Inside Fil-C: A Simplified Model for Memory-Safe C/C++

Decoding Fil-C: Memory Safety for Legacy Code

In the ongoing quest for secure systems programming, a new contender named Fil-C has emerged, pitching itself as a memory-safe implementation of C and C++. While the production system involves complex LLVM IR rewrites, a recently published simplified model demystifies its core concepts. This model reveals an automated source code transformation that fundamentally changes how pointers operate, introducing a garbage collector to a famously manual memory management environment.

The Core Transformation: An AllocationRecord for Every Pointer

At its heart, Fil-C's simplified model adds a shadow layer of metadata to every pointer. Within each function, every local pointer variable gains a companion AllocationRecord* variable. This record, a data structure containing bounds and metadata, becomes the guardian for memory accesses.

Simple pointer operations are rewritten to propagate this metadata. An assignment like p1 = p2; becomes p1 = p2, p1ar = p2ar;. Crucially, casting a non-pointer value to a pointer type results in a NULL AllocationRecord, flagging it as unsafe. This foundational rewrite sets the stage for comprehensive safety checks.

Memory Allocation Gets a Safety Overhaul

The model intercepts standard library calls. A call to malloc(size) is rewritten to call filc_malloc(size). The simplified filc_malloc performs a surprising action: it makes three distinct allocations instead of one.

• One for the requested user memory (visible_bytes).
• One for a corresponding invisible_bytes array, which will store the AllocationRecord* metadata for any pointers stored within the user memory.
• One for the AllocationRecord struct itself, which links to the other two allocations.

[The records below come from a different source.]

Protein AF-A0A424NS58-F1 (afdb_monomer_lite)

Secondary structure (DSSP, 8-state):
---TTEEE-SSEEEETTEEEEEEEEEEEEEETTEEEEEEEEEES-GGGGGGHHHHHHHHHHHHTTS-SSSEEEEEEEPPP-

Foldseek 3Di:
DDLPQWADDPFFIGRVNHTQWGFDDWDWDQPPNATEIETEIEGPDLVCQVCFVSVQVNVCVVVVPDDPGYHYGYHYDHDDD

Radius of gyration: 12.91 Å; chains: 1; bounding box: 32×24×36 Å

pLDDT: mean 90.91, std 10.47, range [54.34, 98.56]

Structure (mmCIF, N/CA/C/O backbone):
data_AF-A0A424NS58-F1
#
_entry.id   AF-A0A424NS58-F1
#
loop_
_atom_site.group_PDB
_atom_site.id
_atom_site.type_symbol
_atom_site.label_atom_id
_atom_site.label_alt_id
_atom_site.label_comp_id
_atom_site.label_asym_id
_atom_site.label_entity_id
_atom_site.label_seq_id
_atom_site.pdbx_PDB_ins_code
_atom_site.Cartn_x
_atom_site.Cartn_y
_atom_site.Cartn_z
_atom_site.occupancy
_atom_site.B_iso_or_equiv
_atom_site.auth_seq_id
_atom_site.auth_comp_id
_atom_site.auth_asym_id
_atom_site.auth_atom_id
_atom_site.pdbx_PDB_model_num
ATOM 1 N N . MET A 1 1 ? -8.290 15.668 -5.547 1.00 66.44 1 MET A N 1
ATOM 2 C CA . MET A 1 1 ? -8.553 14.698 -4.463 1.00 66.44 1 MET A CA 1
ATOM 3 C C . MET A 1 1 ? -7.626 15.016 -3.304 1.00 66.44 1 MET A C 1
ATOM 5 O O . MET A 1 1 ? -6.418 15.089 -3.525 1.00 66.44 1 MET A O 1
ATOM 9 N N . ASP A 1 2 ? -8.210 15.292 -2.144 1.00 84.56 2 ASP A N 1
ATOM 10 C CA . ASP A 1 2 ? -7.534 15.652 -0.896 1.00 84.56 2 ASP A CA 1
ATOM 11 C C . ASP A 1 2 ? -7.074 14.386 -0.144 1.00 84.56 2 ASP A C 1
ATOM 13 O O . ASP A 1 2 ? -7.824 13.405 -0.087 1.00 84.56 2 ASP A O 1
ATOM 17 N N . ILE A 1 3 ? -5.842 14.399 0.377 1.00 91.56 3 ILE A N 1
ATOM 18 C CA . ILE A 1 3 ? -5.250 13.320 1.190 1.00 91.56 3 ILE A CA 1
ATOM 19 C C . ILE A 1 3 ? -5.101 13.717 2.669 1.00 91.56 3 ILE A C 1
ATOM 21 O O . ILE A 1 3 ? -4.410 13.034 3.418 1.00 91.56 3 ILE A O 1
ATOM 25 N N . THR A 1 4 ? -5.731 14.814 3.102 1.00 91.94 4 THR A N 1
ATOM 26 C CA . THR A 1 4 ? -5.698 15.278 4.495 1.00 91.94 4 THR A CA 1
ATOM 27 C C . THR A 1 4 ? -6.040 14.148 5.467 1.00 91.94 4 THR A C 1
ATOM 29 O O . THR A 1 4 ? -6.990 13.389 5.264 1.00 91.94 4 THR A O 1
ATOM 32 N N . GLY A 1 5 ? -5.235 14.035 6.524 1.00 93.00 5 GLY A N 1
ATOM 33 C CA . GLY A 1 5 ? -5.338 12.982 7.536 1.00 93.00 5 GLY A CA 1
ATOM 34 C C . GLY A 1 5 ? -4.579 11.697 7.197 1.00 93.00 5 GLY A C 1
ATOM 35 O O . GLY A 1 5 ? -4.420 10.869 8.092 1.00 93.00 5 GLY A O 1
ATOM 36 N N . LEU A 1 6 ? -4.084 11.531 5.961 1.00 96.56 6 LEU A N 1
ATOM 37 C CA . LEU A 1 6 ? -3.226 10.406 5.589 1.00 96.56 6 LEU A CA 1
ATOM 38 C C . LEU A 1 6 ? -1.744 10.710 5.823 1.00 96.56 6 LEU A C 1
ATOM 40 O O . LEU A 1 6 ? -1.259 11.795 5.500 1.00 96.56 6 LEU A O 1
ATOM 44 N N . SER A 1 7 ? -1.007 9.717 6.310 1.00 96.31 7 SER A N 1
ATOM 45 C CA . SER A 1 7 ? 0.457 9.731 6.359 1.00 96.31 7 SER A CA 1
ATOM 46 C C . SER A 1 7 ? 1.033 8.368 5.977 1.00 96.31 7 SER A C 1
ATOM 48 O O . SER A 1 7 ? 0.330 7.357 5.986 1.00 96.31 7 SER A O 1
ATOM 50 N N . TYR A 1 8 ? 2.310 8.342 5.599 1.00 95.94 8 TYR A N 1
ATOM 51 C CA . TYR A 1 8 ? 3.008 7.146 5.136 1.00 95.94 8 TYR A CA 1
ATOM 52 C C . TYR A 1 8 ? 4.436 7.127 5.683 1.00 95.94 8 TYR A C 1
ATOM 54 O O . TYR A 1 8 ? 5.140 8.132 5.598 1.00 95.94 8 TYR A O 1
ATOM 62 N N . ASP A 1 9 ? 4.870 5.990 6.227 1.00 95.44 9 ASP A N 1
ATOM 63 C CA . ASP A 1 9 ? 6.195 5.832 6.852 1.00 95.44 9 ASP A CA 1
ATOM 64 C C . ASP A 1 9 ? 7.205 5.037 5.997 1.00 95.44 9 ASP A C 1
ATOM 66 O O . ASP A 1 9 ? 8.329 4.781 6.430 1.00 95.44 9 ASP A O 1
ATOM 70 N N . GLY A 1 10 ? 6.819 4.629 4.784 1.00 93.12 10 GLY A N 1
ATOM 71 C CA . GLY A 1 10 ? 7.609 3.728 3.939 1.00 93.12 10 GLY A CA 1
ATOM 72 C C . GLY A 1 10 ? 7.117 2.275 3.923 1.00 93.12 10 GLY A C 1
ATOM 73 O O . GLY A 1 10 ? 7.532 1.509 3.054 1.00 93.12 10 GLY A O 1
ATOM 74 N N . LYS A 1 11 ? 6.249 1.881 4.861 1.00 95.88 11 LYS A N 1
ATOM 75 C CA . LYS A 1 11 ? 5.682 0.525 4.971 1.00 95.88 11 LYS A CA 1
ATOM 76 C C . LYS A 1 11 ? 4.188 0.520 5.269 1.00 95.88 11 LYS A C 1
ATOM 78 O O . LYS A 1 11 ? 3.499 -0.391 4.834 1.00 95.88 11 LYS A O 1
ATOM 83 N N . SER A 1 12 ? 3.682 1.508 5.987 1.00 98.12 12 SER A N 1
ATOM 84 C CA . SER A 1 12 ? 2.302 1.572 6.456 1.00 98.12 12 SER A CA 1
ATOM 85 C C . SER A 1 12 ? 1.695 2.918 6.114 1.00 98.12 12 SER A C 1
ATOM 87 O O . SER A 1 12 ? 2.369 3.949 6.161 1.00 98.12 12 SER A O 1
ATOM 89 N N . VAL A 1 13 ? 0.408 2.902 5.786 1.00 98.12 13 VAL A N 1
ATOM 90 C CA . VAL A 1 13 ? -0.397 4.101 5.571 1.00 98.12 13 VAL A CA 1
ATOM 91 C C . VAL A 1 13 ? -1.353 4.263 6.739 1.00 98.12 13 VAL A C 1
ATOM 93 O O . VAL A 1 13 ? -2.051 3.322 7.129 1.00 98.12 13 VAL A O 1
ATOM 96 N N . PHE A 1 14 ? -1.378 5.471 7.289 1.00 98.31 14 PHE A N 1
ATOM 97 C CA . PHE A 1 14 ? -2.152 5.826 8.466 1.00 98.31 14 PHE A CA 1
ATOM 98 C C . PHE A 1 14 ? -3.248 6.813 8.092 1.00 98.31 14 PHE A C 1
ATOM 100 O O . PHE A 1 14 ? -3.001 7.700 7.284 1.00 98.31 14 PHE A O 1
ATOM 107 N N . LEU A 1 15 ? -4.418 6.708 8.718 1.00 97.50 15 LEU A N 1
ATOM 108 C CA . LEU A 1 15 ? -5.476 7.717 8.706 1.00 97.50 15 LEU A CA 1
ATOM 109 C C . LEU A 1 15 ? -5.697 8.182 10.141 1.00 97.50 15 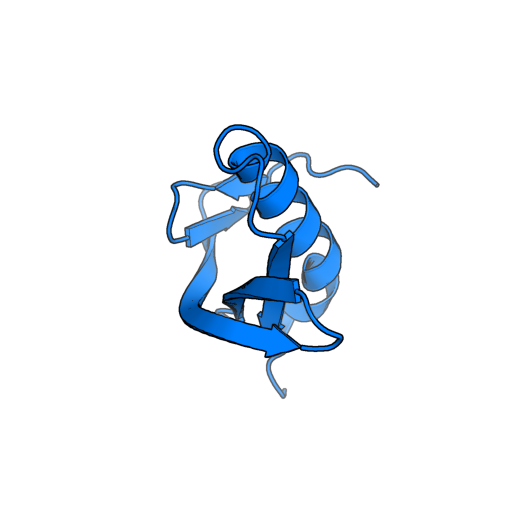LEU A C 1
ATOM 111 O O . LEU A 1 15 ? -6.108 7.388 10.982 1.00 97.50 15 LEU A O 1
ATOM 115 N N . ASN A 1 16 ? -5.420 9.452 10.440 1.00 95.19 16 ASN A N 1
ATOM 116 C CA . ASN A 1 16 ? -5.534 9.998 11.800 1.00 95.19 16 ASN A CA 1
ATOM 117 C C . ASN A 1 16 ? -4.814 9.126 12.857 1.00 95.19 16 ASN A C 1
ATOM 119 O O . ASN A 1 16 ? -5.352 8.869 13.931 1.00 95.19 16 ASN A O 1
ATOM 123 N N . ASN A 1 17 ? -3.601 8.661 12.533 1.00 95.38 17 ASN A N 1
ATOM 124 C CA . ASN A 1 17 ? -2.750 7.760 13.331 1.00 95.38 17 ASN A CA 1
ATOM 125 C C . ASN A 1 17 ? -3.217 6.290 13.448 1.00 95.38 17 ASN A C 1
ATOM 127 O O . ASN A 1 17 ? -2.540 5.502 14.106 1.00 95.38 17 ASN A O 1
ATOM 131 N N . GLU A 1 18 ? -4.308 5.880 12.795 1.00 97.44 18 GLU A N 1
ATOM 132 C CA . GLU A 1 18 ? -4.722 4.470 12.695 1.00 97.44 18 GLU A CA 1
ATOM 133 C C . GLU A 1 18 ? -4.133 3.825 11.431 1.00 97.44 18 GLU A C 1
ATOM 135 O O . GLU A 1 18 ? -4.220 4.411 10.355 1.00 97.44 18 GLU A O 1
ATOM 140 N N . ILE A 1 19 ? -3.558 2.620 11.526 1.00 98.19 19 ILE A N 1
ATOM 141 C CA . ILE A 1 19 ? -3.041 1.890 10.354 1.00 98.19 19 ILE A CA 1
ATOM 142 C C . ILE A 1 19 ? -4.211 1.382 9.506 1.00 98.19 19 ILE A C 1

This tripartite structure is the engine of Fil-C's safety. Every heap allocation now carries its own provenance and bounds information.

Bounds Checking and Pointer-Load Safety

Dereferencing a pointer is no longer a simple memory fetch. The transform inserts bounds checks using the accompanying AllocationRecord*. For example, reading an integer becomes a check that the offset is within the visible_bytes region.

The system gets more sophisticated when the value being loaded or stored is itself a pointer. Since the compiler cannot directly see into heap memory, it uses the invisible_bytes array. If a pointer resides at visible_bytes + i, its accompanying AllocationRecord* is stored at invisible_bytes + i. This ensures pointer metadata flows correctly through data structures.

The Unavoidable Garbage Collector

A pivotal revelation of the model is that Fil-C introduces a garbage collector to C/C++. The simplified filc_free function only frees the visible_bytes and invisible_bytes allocations, leaving the AllocationRecord itself. A GC, which could be a simple stop-the-world collector, later traces through these records, freeing unreachable ones and calling filc_free on them.

This has profound implications: forgetting to call free no longer causes a memory leak. However, explicit free calls remain valuable for timely resource release. The GC also enables safe address-of operations on local variables by promoting them to the heap when their address might escape.

Handling the Unknowable: Memmove and Provenance

Functions like memmove pose a unique challenge, as they operate on arbitrary byte ranges with no type information. Fil-C's solution is a heuristic: it only moves pointer metadata (invisible_bytes) for ranges that are correctly aligned for pointers. This leads to the curious result that moving eight aligned bytes behaves differently from eight separate single-byte moves.

This strict tracking of pointer metadata makes Fil-C a concrete system with explicit pointer provenance. It invalidates compiler optimizations that assume p1 and p2 are interchangeable if they hold the same address, as they may carry different AllocationRecord* metadata.

Production Complexities and Real-World Use Cases

The simplified model elides significant complexities required for a production system. Concurrency demands a more sophisticated GC and careful handling of atomic operations. Function pointers require extra metadata and potentially a uniform calling ABI to prevent type confusion attacks.

Performance and memory overhead are obvious concerns, prompting potential optimizations like lazy allocation of invisible_bytes or colocating metadata. So when would one use such a system? The author suggests several scenarios:

1. Securing large, existing C/C++ codebases with a GC and performance trade-off for memory safety, perhaps as a stepping stone to a rewrite.
2. As a bug-finding tool, similar to running code under AddressSanitizer (ASan).
3. Enabling safe compile-time evaluation in languages like Zig, where the compile-time and runtime language are the same.
4. As a practical model for studying pointer provenance and compiler semantics.

A Strategic Trade-off for a Persistent Problem

Fil-C represents a radical, engineered approach to a decades-old problem. It doesn't change the C/C++ languages but transforms their execution model, trading manual control for automated safety through metadata and garbage collection. While the performance cost is substantial, the model provides a clear, mechanical blueprint for retrofitting memory safety onto unsafe code—a compelling option in a world where legacy C and C++ codebases remain critical and vulnerable.